A young man fielding

The reason is a rather simple one. It’s the identity of the country in global terms. In sports term, the identity is definitely baseball. In fact, if it wasn’t for the fact that MLB is located in the U.S. and the fact that the U.S. out-populates the Dominican Republic 30 times to 1, there would be far more Dominicans than Americans in Major League Baseball. So even though there are technically more Americans in the league, the Dominican Republic should be better recognized as the baseball powerhouse that it is. Baseball is the identity of this small Caribbean country, in terms of sports. But globally, it’s identity is poverty.
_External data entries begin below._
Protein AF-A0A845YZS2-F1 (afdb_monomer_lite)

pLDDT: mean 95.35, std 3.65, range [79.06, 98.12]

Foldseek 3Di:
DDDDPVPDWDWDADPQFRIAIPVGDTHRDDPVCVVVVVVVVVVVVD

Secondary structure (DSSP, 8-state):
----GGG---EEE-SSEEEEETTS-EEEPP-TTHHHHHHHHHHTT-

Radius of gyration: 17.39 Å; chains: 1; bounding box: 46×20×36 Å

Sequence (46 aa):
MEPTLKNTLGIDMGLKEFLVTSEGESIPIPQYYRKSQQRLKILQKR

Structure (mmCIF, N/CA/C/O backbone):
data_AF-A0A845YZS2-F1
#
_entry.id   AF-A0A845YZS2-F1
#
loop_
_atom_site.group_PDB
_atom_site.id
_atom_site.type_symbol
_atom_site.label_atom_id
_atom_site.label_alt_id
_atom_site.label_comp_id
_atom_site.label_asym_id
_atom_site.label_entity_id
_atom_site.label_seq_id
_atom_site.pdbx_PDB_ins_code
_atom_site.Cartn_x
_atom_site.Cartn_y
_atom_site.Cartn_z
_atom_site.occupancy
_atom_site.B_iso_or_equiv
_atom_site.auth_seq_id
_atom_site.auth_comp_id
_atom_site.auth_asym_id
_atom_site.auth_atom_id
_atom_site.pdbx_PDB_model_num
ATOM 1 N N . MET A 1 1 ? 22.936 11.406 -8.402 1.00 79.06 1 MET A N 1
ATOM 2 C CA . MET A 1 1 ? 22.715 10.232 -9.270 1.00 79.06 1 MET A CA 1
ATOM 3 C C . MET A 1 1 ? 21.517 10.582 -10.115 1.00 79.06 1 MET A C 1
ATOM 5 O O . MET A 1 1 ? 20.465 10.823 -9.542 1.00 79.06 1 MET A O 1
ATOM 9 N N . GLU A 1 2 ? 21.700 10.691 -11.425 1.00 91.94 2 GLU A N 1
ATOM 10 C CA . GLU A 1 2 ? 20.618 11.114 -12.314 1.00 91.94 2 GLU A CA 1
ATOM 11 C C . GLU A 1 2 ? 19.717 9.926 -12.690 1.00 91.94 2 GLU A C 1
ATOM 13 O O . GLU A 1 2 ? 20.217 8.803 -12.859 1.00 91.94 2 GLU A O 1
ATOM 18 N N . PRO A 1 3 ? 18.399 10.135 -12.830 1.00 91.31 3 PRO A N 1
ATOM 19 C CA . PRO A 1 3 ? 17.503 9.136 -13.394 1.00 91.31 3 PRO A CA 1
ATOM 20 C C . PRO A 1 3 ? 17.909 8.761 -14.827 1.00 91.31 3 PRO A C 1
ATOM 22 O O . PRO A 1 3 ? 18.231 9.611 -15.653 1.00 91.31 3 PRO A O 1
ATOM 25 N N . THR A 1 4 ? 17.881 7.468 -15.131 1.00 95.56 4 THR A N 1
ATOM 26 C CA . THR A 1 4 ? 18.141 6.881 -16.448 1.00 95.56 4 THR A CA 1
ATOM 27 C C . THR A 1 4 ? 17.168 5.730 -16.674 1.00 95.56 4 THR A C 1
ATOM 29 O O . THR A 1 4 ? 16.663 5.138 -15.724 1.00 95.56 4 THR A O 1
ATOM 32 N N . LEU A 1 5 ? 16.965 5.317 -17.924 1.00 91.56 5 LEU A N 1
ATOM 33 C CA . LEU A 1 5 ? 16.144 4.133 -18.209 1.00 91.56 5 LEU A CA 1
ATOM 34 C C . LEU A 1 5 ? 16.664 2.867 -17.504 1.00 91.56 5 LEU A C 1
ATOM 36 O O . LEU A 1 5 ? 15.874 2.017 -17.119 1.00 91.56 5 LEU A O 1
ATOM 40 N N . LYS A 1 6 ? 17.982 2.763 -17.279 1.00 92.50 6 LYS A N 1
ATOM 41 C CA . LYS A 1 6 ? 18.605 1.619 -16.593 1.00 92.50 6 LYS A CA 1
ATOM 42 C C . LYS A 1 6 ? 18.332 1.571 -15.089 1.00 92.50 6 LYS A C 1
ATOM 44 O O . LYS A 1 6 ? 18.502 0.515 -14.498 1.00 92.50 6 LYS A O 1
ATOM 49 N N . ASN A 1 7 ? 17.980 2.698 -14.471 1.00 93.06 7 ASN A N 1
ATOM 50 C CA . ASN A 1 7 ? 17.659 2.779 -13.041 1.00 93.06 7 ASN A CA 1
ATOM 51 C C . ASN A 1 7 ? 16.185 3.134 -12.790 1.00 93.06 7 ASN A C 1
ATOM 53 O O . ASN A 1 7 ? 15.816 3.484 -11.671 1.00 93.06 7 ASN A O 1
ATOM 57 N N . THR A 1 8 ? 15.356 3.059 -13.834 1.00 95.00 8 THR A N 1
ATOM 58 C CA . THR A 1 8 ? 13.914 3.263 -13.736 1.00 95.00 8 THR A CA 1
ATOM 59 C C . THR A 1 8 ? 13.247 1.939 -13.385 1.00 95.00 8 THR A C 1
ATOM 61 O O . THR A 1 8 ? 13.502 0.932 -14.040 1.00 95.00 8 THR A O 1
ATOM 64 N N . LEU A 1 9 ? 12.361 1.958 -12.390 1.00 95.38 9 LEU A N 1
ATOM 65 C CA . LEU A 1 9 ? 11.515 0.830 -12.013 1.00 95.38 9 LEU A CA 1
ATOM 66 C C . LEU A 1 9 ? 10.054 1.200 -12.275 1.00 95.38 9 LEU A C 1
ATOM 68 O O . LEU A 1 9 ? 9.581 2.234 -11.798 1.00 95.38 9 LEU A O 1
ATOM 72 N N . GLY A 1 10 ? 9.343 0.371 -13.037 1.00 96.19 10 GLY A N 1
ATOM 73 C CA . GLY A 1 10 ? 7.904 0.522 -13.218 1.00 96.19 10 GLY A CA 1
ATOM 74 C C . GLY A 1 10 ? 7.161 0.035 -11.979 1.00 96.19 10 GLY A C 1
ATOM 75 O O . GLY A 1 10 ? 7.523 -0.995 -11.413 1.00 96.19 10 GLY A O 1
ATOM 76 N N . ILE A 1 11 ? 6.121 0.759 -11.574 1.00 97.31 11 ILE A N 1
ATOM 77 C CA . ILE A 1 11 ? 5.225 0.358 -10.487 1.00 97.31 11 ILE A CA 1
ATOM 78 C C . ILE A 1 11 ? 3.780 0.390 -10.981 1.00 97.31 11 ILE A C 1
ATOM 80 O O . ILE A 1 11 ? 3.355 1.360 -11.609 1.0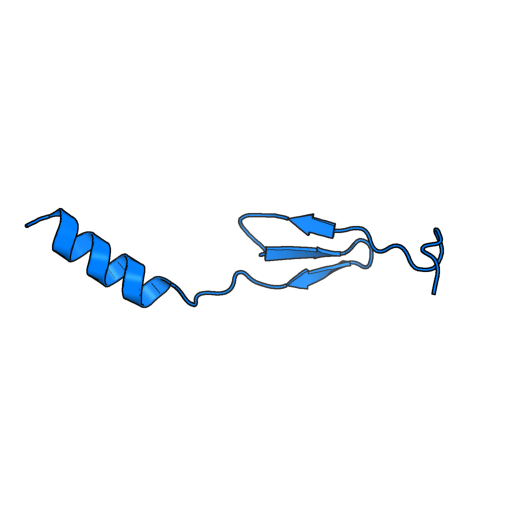0 97.31 11 ILE A O 1
ATOM 84 N N . ASP A 1 12 ? 3.034 -0.665 -10.685 1.00 97.19 12 ASP A N 1
ATOM 85 C CA . ASP A 1 12 ? 1.579 -0.720 -10.800 1.00 97.19 12 ASP A CA 1
ATOM 86 C C . ASP A 1 12 ? 0.985 -0.792 -9.392 1.00 97.19 12 ASP A C 1
ATOM 88 O O . ASP A 1 12 ? 1.504 -1.517 -8.546 1.00 97.19 12 ASP A O 1
ATOM 92 N N . MET A 1 13 ? -0.068 -0.030 -9.106 1.00 96.94 13 MET A N 1
ATOM 93 C CA . MET A 1 13 ? -0.650 0.080 -7.763 1.00 96.94 13 MET A CA 1
ATOM 94 C C . MET A 1 13 ? -2.091 -0.417 -7.759 1.00 96.94 13 MET A C 1
ATOM 96 O O . MET A 1 13 ? -2.872 -0.071 -8.644 1.00 96.94 13 MET A O 1
ATOM 100 N N . GLY A 1 14 ? -2.481 -1.180 -6.733 1.00 94.00 14 GLY A N 1
ATOM 101 C CA . GLY A 1 14 ? -3.778 -1.853 -6.734 1.00 94.00 14 GLY A CA 1
ATOM 102 C C . GLY A 1 14 ? -4.434 -2.059 -5.369 1.00 94.00 14 GLY A C 1
ATOM 103 O O . GLY A 1 14 ? -3.920 -1.712 -4.309 1.00 94.00 14 GLY A O 1
ATOM 104 N N . LEU A 1 15 ? -5.638 -2.639 -5.419 1.00 91.75 15 LEU A N 1
ATOM 105 C CA . LEU A 1 15 ? -6.426 -3.036 -4.242 1.00 91.75 15 LEU A CA 1
ATOM 106 C C . LEU A 1 15 ? -6.227 -4.504 -3.844 1.00 91.75 15 LEU A C 1
ATOM 108 O O . LEU A 1 15 ? -6.768 -4.934 -2.829 1.00 91.75 15 LEU A O 1
ATOM 112 N N . LYS A 1 16 ? -5.516 -5.290 -4.659 1.00 92.44 16 LYS A N 1
ATOM 113 C CA . LYS A 1 16 ? -5.160 -6.683 -4.351 1.00 92.44 16 LYS A CA 1
ATOM 114 C C . LYS A 1 16 ? -3.768 -6.744 -3.722 1.00 92.44 16 LYS A C 1
ATOM 116 O O . LYS A 1 16 ? -3.620 -7.262 -2.623 1.00 92.44 16 LYS A O 1
ATOM 121 N N . GLU A 1 17 ? -2.802 -6.134 -4.399 1.00 96.88 17 GLU A N 1
ATOM 122 C CA . GLU A 1 17 ? -1.447 -5.865 -3.917 1.00 96.88 17 GLU A CA 1
ATOM 123 C C . GLU A 1 17 ? -1.269 -4.350 -3.809 1.00 96.88 17 GLU A C 1
ATOM 125 O O . GLU A 1 17 ? -1.832 -3.617 -4.622 1.00 96.88 17 GLU A O 1
ATOM 130 N N . PHE A 1 18 ? -0.501 -3.878 -2.826 1.00 96.69 18 PHE A N 1
ATOM 131 C CA . PHE A 1 18 ? -0.197 -2.453 -2.667 1.00 96.69 18 PHE A CA 1
ATOM 132 C C . PHE A 1 18 ? 0.509 -1.898 -3.900 1.00 96.69 18 PHE A C 1
ATOM 134 O O . PHE A 1 18 ? 0.104 -0.863 -4.431 1.00 96.69 18 PHE A O 1
ATOM 141 N N . LEU A 1 19 ? 1.536 -2.615 -4.358 1.00 97.50 19 LEU A N 1
ATOM 142 C CA . LEU A 1 19 ? 2.158 -2.384 -5.651 1.00 97.50 19 LEU A CA 1
ATOM 143 C C . LEU A 1 19 ? 2.776 -3.664 -6.212 1.00 97.50 19 LEU A C 1
ATOM 145 O O . LEU A 1 19 ? 3.149 -4.561 -5.453 1.00 97.50 19 LEU A O 1
ATOM 149 N N . VAL A 1 20 ? 2.906 -3.712 -7.531 1.00 97.50 20 VAL A N 1
ATOM 150 C CA . VAL A 1 20 ? 3.663 -4.711 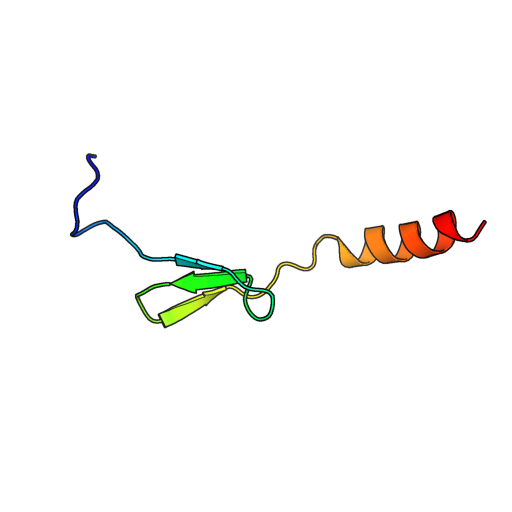-8.286 1.00 97.50 20 VAL A CA 1
ATOM 151 C C . VAL A 1 20 ? 4.709 -3.977 -9.116 1.00 97.50 20 VAL A C 1
ATOM 153 O O . VAL A 1 20 ? 4.405 -2.963 -9.744 1.00 97.50 20 VAL A O 1
ATOM 156 N N . THR A 1 21 ? 5.949 -4.449 -9.104 1.00 97.44 21 THR A N 1
ATOM 157 C CA . THR A 1 21 ? 7.040 -3.846 -9.873 1.00 97.44 21 THR A CA 1
ATOM 158 C C . THR A 1 21 ? 7.093 -4.419 -11.289 1.00 97.44 21 THR A C 1
ATOM 160 O O . THR A 1 21 ? 6.627 -5.530 -11.548 1.00 97.44 21 THR A O 1
ATOM 163 N N . SER A 1 22 ? 7.727 -3.704 -12.221 1.00 96.44 22 SER A N 1
ATOM 164 C CA . SER A 1 22 ? 8.008 -4.216 -13.572 1.00 96.44 22 SER A CA 1
ATOM 165 C C . SER A 1 22 ? 8.951 -5.429 -13.594 1.00 96.44 22 SER A C 1
ATOM 167 O O . SER A 1 22 ? 9.131 -6.036 -14.645 1.00 96.44 22 SER A O 1
ATOM 169 N N . GLU A 1 23 ? 9.544 -5.782 -12.452 1.00 96.31 23 GLU A N 1
ATOM 170 C CA . GLU A 1 23 ? 10.378 -6.974 -12.253 1.00 96.31 23 GLU A CA 1
ATOM 171 C C . GLU A 1 23 ? 9.571 -8.170 -11.710 1.00 96.31 23 GLU A C 1
ATOM 173 O O . GLU A 1 23 ? 10.108 -9.263 -11.547 1.00 96.31 23 GLU A O 1
ATOM 178 N N . GLY A 1 24 ? 8.267 -7.988 -11.468 1.00 95.50 24 GLY A N 1
ATOM 179 C CA . GLY A 1 24 ? 7.364 -9.035 -10.987 1.00 95.50 24 GLY A CA 1
ATOM 180 C C . GLY A 1 24 ? 7.311 -9.182 -9.465 1.00 95.50 24 GLY A C 1
ATOM 181 O O . GLY A 1 24 ? 6.661 -10.104 -8.972 1.00 95.50 24 GLY A O 1
ATOM 182 N N . GLU A 1 25 ? 7.951 -8.289 -8.708 1.00 97.38 25 GLU A N 1
ATOM 183 C CA . GLU A 1 25 ? 7.867 -8.281 -7.246 1.00 97.38 25 GLU A CA 1
ATOM 184 C C . GLU A 1 25 ? 6.563 -7.625 -6.784 1.00 97.38 25 GLU A C 1
ATOM 186 O O . GLU A 1 25 ? 6.157 -6.594 -7.314 1.00 97.38 25 GLU A O 1
ATOM 191 N N . SER A 1 26 ? 5.909 -8.188 -5.767 1.00 97.31 26 SER A N 1
ATOM 192 C CA . SER A 1 26 ? 4.655 -7.660 -5.222 1.00 97.31 26 SER A CA 1
ATOM 193 C C . SER A 1 26 ? 4.784 -7.303 -3.749 1.00 97.31 26 SER A C 1
ATOM 195 O O . SER A 1 26 ? 5.271 -8.105 -2.949 1.00 97.31 26 SER A O 1
ATOM 197 N N . ILE A 1 27 ? 4.260 -6.139 -3.375 1.00 97.31 27 ILE A N 1
ATOM 198 C CA . ILE A 1 27 ? 4.131 -5.715 -1.983 1.00 97.31 27 ILE A CA 1
ATOM 199 C C . ILE A 1 27 ? 2.665 -5.849 -1.561 1.00 97.31 27 ILE A C 1
ATOM 201 O O . ILE A 1 27 ? 1.799 -5.256 -2.206 1.00 97.31 27 ILE A O 1
ATOM 205 N N . PRO A 1 28 ? 2.356 -6.566 -0.466 1.00 97.12 28 PRO A N 1
ATOM 206 C CA . PRO A 1 28 ? 0.984 -6.726 -0.001 1.00 97.12 28 PRO A CA 1
ATOM 207 C C . PRO A 1 28 ? 0.444 -5.444 0.640 1.00 97.12 28 PRO A C 1
ATOM 209 O O . PRO A 1 28 ? 1.196 -4.601 1.131 1.00 97.12 28 PRO A O 1
ATOM 212 N N . ILE A 1 29 ? -0.886 -5.317 0.707 1.00 96.12 29 ILE A N 1
ATOM 213 C CA . ILE A 1 29 ? -1.553 -4.160 1.326 1.00 96.12 29 ILE A CA 1
ATOM 214 C C . ILE A 1 29 ? -1.203 -4.045 2.816 1.00 96.12 29 ILE A C 1
ATOM 216 O O . ILE A 1 29 ? -1.580 -4.931 3.598 1.00 96.12 29 ILE A O 1
ATOM 220 N N . PRO A 1 30 ? -0.600 -2.924 3.256 1.00 95.12 30 PRO A N 1
ATOM 221 C CA . PRO A 1 30 ? -0.381 -2.670 4.669 1.00 95.12 30 PRO A CA 1
ATOM 222 C C . PRO A 1 30 ? -1.707 -2.515 5.419 1.00 95.12 30 PRO A C 1
ATOM 224 O O . PRO A 1 30 ? -2.622 -1.821 4.984 1.00 95.12 30 PRO A O 1
ATOM 227 N N . GLN A 1 31 ? -1.814 -3.140 6.590 1.00 94.75 31 GLN A N 1
ATOM 228 C CA . GLN A 1 31 ? -3.063 -3.198 7.363 1.00 94.75 31 GLN A CA 1
ATOM 229 C C . GLN A 1 31 ? -3.052 -2.307 8.614 1.00 94.75 31 GLN A C 1
ATOM 231 O O . GLN A 1 31 ? -3.779 -2.572 9.576 1.00 94.75 31 GLN A O 1
ATOM 236 N N . TYR A 1 32 ? -2.246 -1.239 8.611 1.00 95.94 32 TYR A N 1
ATOM 237 C CA . TYR A 1 32 ? -2.022 -0.371 9.777 1.00 95.94 32 TYR A CA 1
ATOM 238 C C . TYR A 1 32 ? -3.316 0.221 10.354 1.00 95.94 32 TYR A C 1
ATOM 240 O O . TYR A 1 32 ? -3.455 0.364 11.568 1.00 95.94 32 TYR A O 1
ATOM 248 N N . TYR A 1 33 ? -4.299 0.504 9.496 1.00 96.00 33 TYR A N 1
ATOM 249 C CA . TYR A 1 33 ? -5.533 1.186 9.886 1.00 96.00 33 TYR A CA 1
ATOM 250 C C . TYR A 1 33 ? -6.706 0.260 10.227 1.00 96.00 33 TYR A C 1
ATOM 252 O O . TYR A 1 33 ? -7.770 0.758 10.589 1.00 96.00 33 TYR A O 1
ATOM 260 N N . ARG A 1 34 ? -6.558 -1.074 10.191 1.00 96.00 34 ARG A N 1
ATOM 261 C CA . ARG A 1 34 ? -7.698 -1.979 10.458 1.00 96.00 34 ARG A CA 1
ATOM 262 C C . ARG A 1 34 ? -8.354 -1.724 11.818 1.00 96.00 34 ARG A C 1
ATOM 264 O O . ARG A 1 34 ? -9.578 -1.667 11.913 1.00 96.00 34 ARG A O 1
ATOM 271 N N . LYS A 1 35 ? -7.550 -1.526 12.870 1.00 97.50 35 LYS A N 1
ATOM 272 C CA . LYS A 1 35 ? -8.054 -1.274 14.233 1.00 97.50 35 LYS A CA 1
ATOM 273 C C . LYS A 1 35 ? -8.753 0.084 14.350 1.00 97.50 35 LYS A C 1
ATOM 275 O O . LYS A 1 35 ? -9.821 0.175 14.954 1.00 97.50 35 LYS A O 1
ATOM 280 N N . SER A 1 36 ? -8.178 1.141 13.770 1.00 97.94 36 SER A N 1
ATOM 281 C CA . SER A 1 36 ? -8.773 2.482 13.817 1.00 97.94 36 SER A CA 1
ATOM 282 C C . SER A 1 36 ? -10.058 2.558 12.991 1.00 97.94 36 SER A C 1
ATOM 284 O O . SER A 1 36 ? -11.040 3.121 13.467 1.00 97.94 36 SER A O 1
ATOM 286 N N . GLN A 1 37 ? -10.101 1.918 11.819 1.00 97.69 37 GLN A N 1
ATOM 287 C CA . GLN A 1 37 ? -11.306 1.805 10.990 1.00 97.69 37 GLN A CA 1
ATOM 288 C C . GLN A 1 37 ? -12.439 1.063 11.714 1.00 97.69 37 GLN A C 1
ATOM 290 O O . GLN A 1 37 ? -13.582 1.521 11.699 1.00 97.69 37 GLN A O 1
ATOM 295 N N . GLN A 1 38 ? -12.135 -0.043 12.406 1.00 97.69 38 GLN A N 1
ATOM 296 C CA . GLN A 1 38 ? -13.122 -0.762 13.222 1.00 97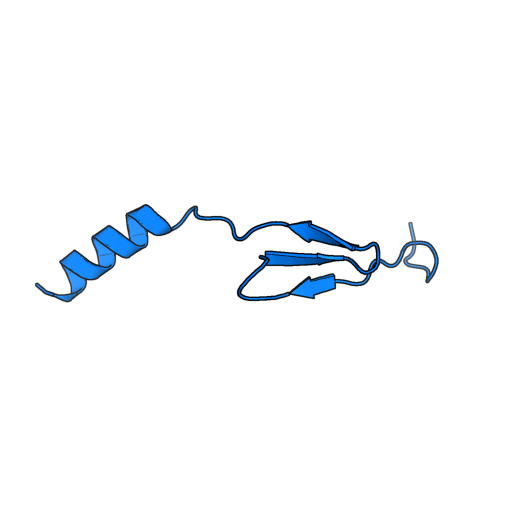.69 38 GLN A CA 1
ATOM 297 C C . GLN A 1 38 ? -13.699 0.122 14.335 1.00 97.69 38 GLN A C 1
ATOM 299 O O . GLN A 1 38 ? -14.916 0.167 14.516 1.00 97.69 38 GLN A O 1
ATOM 304 N N . ARG A 1 39 ? -12.845 0.869 15.046 1.00 98.00 39 ARG A N 1
ATOM 305 C CA . ARG A 1 39 ? -13.284 1.819 16.078 1.00 98.00 39 ARG A CA 1
ATOM 306 C C . ARG A 1 39 ? -14.140 2.942 15.487 1.00 98.00 39 ARG A C 1
ATOM 308 O O . ARG A 1 39 ? -15.188 3.256 16.045 1.00 98.00 39 ARG A O 1
ATOM 315 N N . LEU A 1 40 ? -13.722 3.522 14.362 1.00 98.12 40 LEU A N 1
ATOM 316 C CA . LEU A 1 40 ? -14.443 4.603 13.690 1.00 98.12 40 LEU A CA 1
ATOM 317 C C . LEU A 1 40 ? -15.854 4.166 13.272 1.00 98.12 40 LEU A C 1
ATOM 319 O O . LEU A 1 40 ? -16.810 4.889 13.535 1.00 98.12 40 LEU A O 1
ATOM 323 N N . LYS A 1 41 ? -16.003 2.950 12.726 1.00 98.00 41 LYS A N 1
ATOM 324 C CA . LYS A 1 41 ? -17.308 2.364 12.368 1.00 98.00 41 LYS A CA 1
ATOM 325 C C . LYS A 1 41 ? -18.277 2.286 13.553 1.00 98.00 41 LYS A C 1
ATOM 327 O O . LYS A 1 41 ? -19.481 2.409 13.358 1.00 98.00 41 LYS A O 1
ATOM 332 N N . ILE A 1 42 ? -17.777 2.038 14.766 1.00 98.12 42 ILE A N 1
ATOM 333 C CA . ILE A 1 42 ? -18.606 2.012 15.983 1.00 98.12 42 ILE A CA 1
ATOM 334 C C . ILE A 1 42 ? -19.012 3.434 16.377 1.00 98.12 42 ILE A C 1
ATOM 336 O O . ILE A 1 42 ? -20.171 3.661 16.711 1.00 98.12 42 ILE A O 1
ATOM 340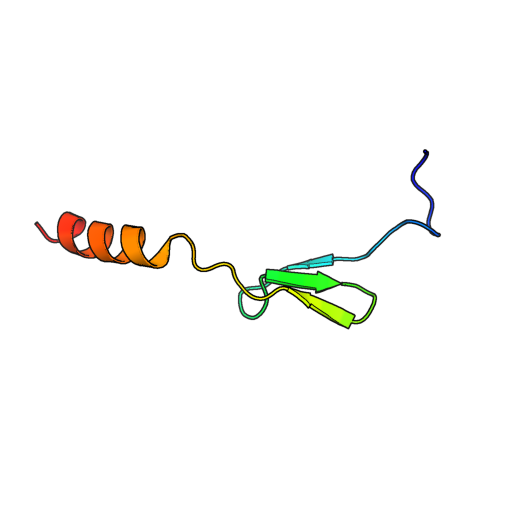 N N . LEU A 1 43 ? -18.074 4.385 16.328 1.00 98.12 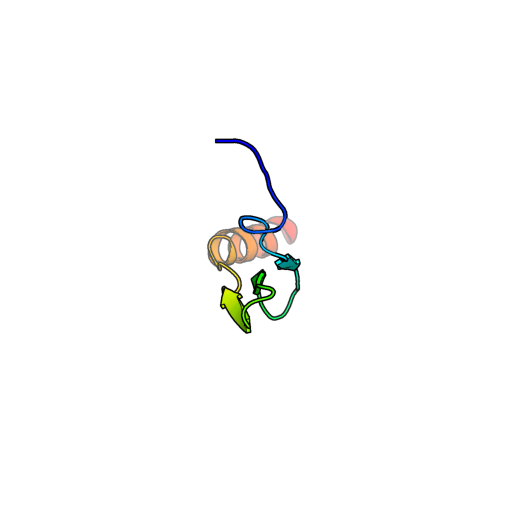43 LEU A N 1
ATOM 341 C CA . LEU A 1 43 ? -18.325 5.780 16.699 1.00 98.12 43 LEU A CA 1
ATOM 342 C C . LEU A 1 43 ? -19.320 6.468 15.758 1.00 98.12 43 LEU A C 1
ATOM 344 O O . LEU A 1 43 ? -20.175 7.190 16.239 1.00 98.12 43 LEU A O 1
ATOM 348 N N . GLN A 1 44 ? -19.256 6.198 14.453 1.00 97.75 44 GLN A N 1
ATOM 349 C CA . GLN A 1 44 ? -20.168 6.770 13.449 1.00 97.75 44 GLN A CA 1
ATOM 350 C C . GLN A 1 44 ? -21.620 6.272 13.551 1.00 97.75 44 GLN A C 1
ATOM 352 O O . GLN A 1 44 ? -22.488 6.790 12.859 1.00 97.75 44 GLN A O 1
ATOM 357 N N . LYS A 1 45 ? -21.881 5.233 14.352 1.00 95.69 45 LYS A N 1
ATOM 358 C CA . LYS A 1 45 ? -23.230 4.694 14.584 1.00 95.69 45 LYS A CA 1
ATOM 359 C C . LYS A 1 45 ? -23.897 5.235 15.851 1.00 95.69 45 LYS A C 1
ATOM 361 O O . LYS A 1 45 ? -25.0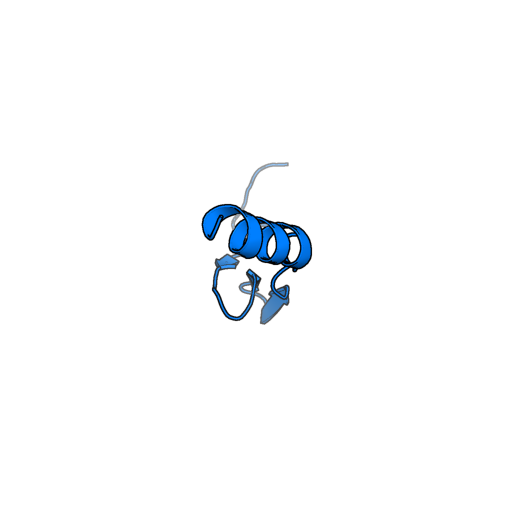59 4.909 16.076 1.00 95.69 45 LYS A O 1
ATOM 366 N N . ARG A 1 46 ? -23.147 5.936 16.704 1.00 82.88 46 ARG A N 1
ATOM 367 C CA . ARG A 1 46 ? -23.660 6.598 17.909 1.00 82.88 46 ARG A CA 1
ATOM 368 C C . ARG A 1 46 ? -24.130 7.994 17.547 1.00 82.88 46 ARG A C 1
ATOM 370 O O . ARG A 1 46 ? -25.131 8.413 18.156 1.00 82.88 46 ARG A O 1
#

While in better economic shape than its neighbor Haiti, the Dominican Republic is still an extremely poverty-stricken country. While poverty serves as a horrible abstract force of oppression, it also serves as a blessing in disguise. The cruel reality behind the country’s poverty is that a lot of these players that we see in the big leagues today were blessed to have come up surrounded by such poverty.

A "dugout"

Talent is developed. But, talent isn’t enough. Potential may be set, but it may never be reached. Motivation is the uniting force that allows talent to reach its potential. Without that motivating force, it’s extremely difficult to reach such potential, solely on personal desire. One may want to succeed, and while that’s nice, it’s not nearly as enough as one who needs to succeed. One who needs to improve the quality of life in which his or her parents is currently living. The motivation that poverty radiates isn’t that of desire, but rather of necessity. It’s what drives a young man or woman to work 24-hours a day, 7-days a week, year-round. The reason why the Dominican Republic breeds such great baseball players is because baseball serves as the only means of truly escaping poverty. Just ask the 30 MLB teams that have established baseball academies in the country, in attempt to buy some of the best talent in the world – for cheap. For what may seem like chump-change ($5,000) to an MLB organization, is the opportunity of a lifetime for a young kid who’s never had a lightbulb in his home.